Data extracted from a collection:
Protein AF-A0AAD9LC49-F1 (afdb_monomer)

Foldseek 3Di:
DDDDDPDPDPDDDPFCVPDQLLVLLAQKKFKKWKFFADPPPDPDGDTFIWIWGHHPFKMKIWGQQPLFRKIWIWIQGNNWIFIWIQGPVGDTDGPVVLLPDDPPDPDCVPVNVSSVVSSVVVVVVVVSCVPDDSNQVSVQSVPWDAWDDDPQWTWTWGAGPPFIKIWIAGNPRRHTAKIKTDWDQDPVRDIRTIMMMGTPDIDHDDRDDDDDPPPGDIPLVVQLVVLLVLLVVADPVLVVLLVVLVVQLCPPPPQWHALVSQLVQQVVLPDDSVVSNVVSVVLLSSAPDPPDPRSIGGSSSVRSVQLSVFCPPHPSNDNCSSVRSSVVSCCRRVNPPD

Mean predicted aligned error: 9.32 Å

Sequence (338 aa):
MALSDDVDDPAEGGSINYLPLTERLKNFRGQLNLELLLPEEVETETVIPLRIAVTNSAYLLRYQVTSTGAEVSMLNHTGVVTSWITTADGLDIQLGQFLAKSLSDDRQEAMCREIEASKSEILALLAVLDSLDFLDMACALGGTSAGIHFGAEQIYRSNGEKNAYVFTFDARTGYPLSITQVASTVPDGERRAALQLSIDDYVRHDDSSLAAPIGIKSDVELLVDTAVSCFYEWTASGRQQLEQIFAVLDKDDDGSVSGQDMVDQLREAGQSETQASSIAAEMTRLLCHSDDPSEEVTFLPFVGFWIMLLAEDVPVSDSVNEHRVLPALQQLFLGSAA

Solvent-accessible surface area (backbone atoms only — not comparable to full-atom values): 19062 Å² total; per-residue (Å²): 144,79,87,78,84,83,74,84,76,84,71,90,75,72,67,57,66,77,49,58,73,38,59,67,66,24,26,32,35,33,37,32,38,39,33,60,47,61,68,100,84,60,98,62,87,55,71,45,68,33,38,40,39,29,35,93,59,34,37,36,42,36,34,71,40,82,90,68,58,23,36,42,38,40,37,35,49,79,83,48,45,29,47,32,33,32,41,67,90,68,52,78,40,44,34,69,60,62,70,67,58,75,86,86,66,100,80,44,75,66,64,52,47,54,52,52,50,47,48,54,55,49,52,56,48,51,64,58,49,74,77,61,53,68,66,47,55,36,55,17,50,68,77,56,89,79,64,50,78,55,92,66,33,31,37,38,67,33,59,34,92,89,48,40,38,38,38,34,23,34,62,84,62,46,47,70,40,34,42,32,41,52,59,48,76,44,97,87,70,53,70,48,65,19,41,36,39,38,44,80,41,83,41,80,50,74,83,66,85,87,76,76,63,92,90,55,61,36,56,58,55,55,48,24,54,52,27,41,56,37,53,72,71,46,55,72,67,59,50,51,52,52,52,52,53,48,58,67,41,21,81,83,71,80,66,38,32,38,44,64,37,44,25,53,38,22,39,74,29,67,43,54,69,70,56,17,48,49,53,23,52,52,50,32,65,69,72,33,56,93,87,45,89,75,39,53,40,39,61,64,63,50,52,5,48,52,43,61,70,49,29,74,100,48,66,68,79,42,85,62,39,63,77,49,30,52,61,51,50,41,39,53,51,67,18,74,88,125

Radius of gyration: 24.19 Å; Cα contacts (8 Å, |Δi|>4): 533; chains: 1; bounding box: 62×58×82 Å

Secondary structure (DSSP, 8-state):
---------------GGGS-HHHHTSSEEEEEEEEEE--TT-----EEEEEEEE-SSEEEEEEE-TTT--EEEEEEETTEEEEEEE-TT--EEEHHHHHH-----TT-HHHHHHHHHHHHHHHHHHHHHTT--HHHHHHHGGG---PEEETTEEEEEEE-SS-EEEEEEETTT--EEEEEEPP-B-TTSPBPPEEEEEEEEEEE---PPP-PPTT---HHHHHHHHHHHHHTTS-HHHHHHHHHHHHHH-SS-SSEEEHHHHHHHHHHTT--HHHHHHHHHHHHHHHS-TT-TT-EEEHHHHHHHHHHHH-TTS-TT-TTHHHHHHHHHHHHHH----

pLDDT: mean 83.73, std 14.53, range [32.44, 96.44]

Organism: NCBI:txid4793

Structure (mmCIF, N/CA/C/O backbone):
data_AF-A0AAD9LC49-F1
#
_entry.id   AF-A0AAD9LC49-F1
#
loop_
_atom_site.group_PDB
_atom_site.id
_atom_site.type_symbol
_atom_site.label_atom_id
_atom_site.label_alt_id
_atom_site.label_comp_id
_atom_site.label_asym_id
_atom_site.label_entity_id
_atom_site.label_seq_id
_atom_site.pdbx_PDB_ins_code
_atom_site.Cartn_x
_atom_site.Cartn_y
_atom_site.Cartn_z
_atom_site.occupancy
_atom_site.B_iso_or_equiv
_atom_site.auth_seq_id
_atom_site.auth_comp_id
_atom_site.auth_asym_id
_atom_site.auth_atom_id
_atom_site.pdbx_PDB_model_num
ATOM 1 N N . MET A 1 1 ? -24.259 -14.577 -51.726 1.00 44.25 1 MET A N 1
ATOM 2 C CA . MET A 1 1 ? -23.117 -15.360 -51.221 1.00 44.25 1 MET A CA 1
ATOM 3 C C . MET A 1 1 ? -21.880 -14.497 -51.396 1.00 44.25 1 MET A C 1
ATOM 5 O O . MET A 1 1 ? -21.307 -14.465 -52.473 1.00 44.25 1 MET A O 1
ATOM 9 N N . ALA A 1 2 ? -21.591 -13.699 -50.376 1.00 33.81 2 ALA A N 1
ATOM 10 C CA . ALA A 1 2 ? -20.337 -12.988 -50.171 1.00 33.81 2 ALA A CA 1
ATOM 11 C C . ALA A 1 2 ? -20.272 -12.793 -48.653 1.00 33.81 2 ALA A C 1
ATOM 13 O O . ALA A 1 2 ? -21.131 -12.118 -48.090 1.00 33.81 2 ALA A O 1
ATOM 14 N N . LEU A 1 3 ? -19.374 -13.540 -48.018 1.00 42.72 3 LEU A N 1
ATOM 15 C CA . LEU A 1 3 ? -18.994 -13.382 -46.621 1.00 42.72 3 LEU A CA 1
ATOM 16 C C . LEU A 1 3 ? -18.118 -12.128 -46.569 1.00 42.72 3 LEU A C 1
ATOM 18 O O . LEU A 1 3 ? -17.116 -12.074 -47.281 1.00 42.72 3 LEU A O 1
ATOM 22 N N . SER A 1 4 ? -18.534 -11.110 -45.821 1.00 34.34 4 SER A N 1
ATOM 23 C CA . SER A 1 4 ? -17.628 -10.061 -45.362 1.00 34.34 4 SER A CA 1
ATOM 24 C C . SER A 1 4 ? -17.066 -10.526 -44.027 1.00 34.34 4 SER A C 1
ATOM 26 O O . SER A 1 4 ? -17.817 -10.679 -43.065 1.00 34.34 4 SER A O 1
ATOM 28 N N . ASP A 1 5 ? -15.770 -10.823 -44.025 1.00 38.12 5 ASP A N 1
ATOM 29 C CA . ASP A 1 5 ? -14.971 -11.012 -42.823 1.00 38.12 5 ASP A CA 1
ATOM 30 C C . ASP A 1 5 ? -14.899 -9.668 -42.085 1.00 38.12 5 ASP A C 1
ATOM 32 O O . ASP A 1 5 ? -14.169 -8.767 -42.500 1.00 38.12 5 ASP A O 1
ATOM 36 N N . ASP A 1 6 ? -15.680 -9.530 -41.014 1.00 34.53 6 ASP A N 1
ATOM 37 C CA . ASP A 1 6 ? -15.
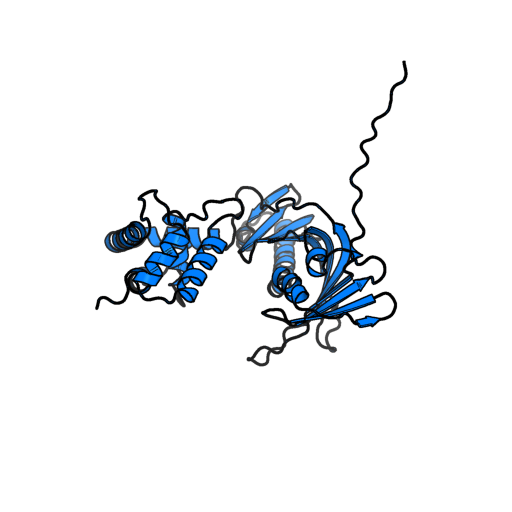416 -8.541 -39.972 1.00 34.53 6 ASP A CA 1
ATOM 38 C C . ASP A 1 6 ? -14.218 -9.056 -39.168 1.00 34.53 6 ASP A C 1
ATOM 40 O O . ASP A 1 6 ? -14.337 -9.897 -38.275 1.00 34.53 6 ASP A O 1
ATOM 44 N N . VAL A 1 7 ? -13.033 -8.603 -39.569 1.00 41.06 7 VAL A N 1
ATOM 45 C CA . VAL A 1 7 ? -11.837 -8.655 -38.735 1.00 41.06 7 VAL A CA 1
ATOM 46 C C . VAL A 1 7 ? -11.953 -7.484 -37.765 1.00 41.06 7 VAL A C 1
ATOM 48 O O . VAL A 1 7 ? -11.819 -6.333 -38.173 1.00 41.06 7 VAL A O 1
ATOM 51 N N . ASP A 1 8 ? -12.236 -7.792 -36.500 1.00 36.12 8 ASP A N 1
ATOM 52 C CA . ASP A 1 8 ? -12.041 -6.874 -35.379 1.00 36.12 8 ASP A CA 1
ATOM 53 C C . ASP A 1 8 ? -10.567 -6.443 -35.350 1.00 36.12 8 ASP A C 1
ATOM 55 O O . ASP A 1 8 ? -9.677 -7.215 -34.984 1.00 36.12 8 ASP A O 1
ATOM 59 N N . ASP A 1 9 ? -10.314 -5.210 -35.780 1.00 32.44 9 ASP A N 1
ATOM 60 C CA . ASP A 1 9 ? -9.031 -4.528 -35.640 1.00 32.44 9 ASP A CA 1
ATOM 61 C C . ASP A 1 9 ? -8.887 -4.098 -34.164 1.00 32.44 9 ASP A C 1
ATOM 63 O O . ASP A 1 9 ? -9.734 -3.347 -33.661 1.00 32.44 9 ASP A O 1
ATOM 67 N N . PRO A 1 10 ? -7.871 -4.560 -33.412 1.00 40.34 10 PRO A N 1
ATOM 68 C CA . PRO A 1 10 ? -7.701 -4.145 -32.031 1.00 40.34 10 PRO A CA 1
ATOM 69 C C . PRO A 1 10 ? -7.134 -2.720 -31.996 1.00 40.34 10 PRO A C 1
ATOM 71 O O . PRO A 1 10 ? -5.978 -2.497 -32.337 1.00 40.34 10 PRO A O 1
ATOM 74 N N . ALA A 1 11 ? -7.981 -1.779 -31.575 1.00 42.09 11 ALA A N 1
ATOM 75 C CA . ALA A 1 11 ? -7.675 -0.476 -30.979 1.00 42.09 11 ALA A CA 1
ATOM 76 C C . ALA A 1 11 ? -6.396 0.246 -31.467 1.00 42.09 11 ALA A C 1
ATOM 78 O O . ALA A 1 11 ? -5.281 -0.019 -31.016 1.00 42.09 11 ALA A O 1
ATOM 79 N N . GLU A 1 12 ? -6.591 1.277 -32.294 1.00 43.41 12 GLU A N 1
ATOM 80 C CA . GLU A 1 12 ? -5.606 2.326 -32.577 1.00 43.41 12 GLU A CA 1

* **Task details**: Output only an exact transcription of the lines above from the one with "ATOM 63 O O" up to and including the one with "ATOM 78 O O".

* **The answer**:
ATOM 63 O O . ASP A 1 9 ? -9.734 -3.347 -33.661 1.00 32.44 9 ASP A O 1
ATOM 67 N N . PRO A 1 10 ? -7.871 -4.560 -33.412 1.00 40.34 10 PRO A N 1
ATOM 68 C CA . PRO A 1 10 ? -7.701 -4.145 -32.031 1.00 40.34 10 PRO A CA 1
ATOM 69 C C . PRO A 1 10 ? -7.134 -2.720 -31.996 1.00 40.34 10 PRO A C 1
ATOM 71 O O . PRO A 1 10 ? -5.978 -2.497 -32.337 1.00 40.34 10 PRO A O 1
ATOM 74 N N . ALA A 1 11 ? -7.981 -1.779 -31.575 1.00 42.09 11 ALA A N 1
ATOM 75 C CA . ALA A 1 11 ? -7.675 -0.476 -30.979 1.00 42.09 11 ALA A CA 1
ATOM 76 C C . ALA A 1 11 ? -6.396 0.246 -31.467 1.00 42.09 11 ALA A C 1
ATOM 78 O O . ALA A 1 11 ? -5.281 -0.019 -31.016 1.00 42.09 11 ALA A O 1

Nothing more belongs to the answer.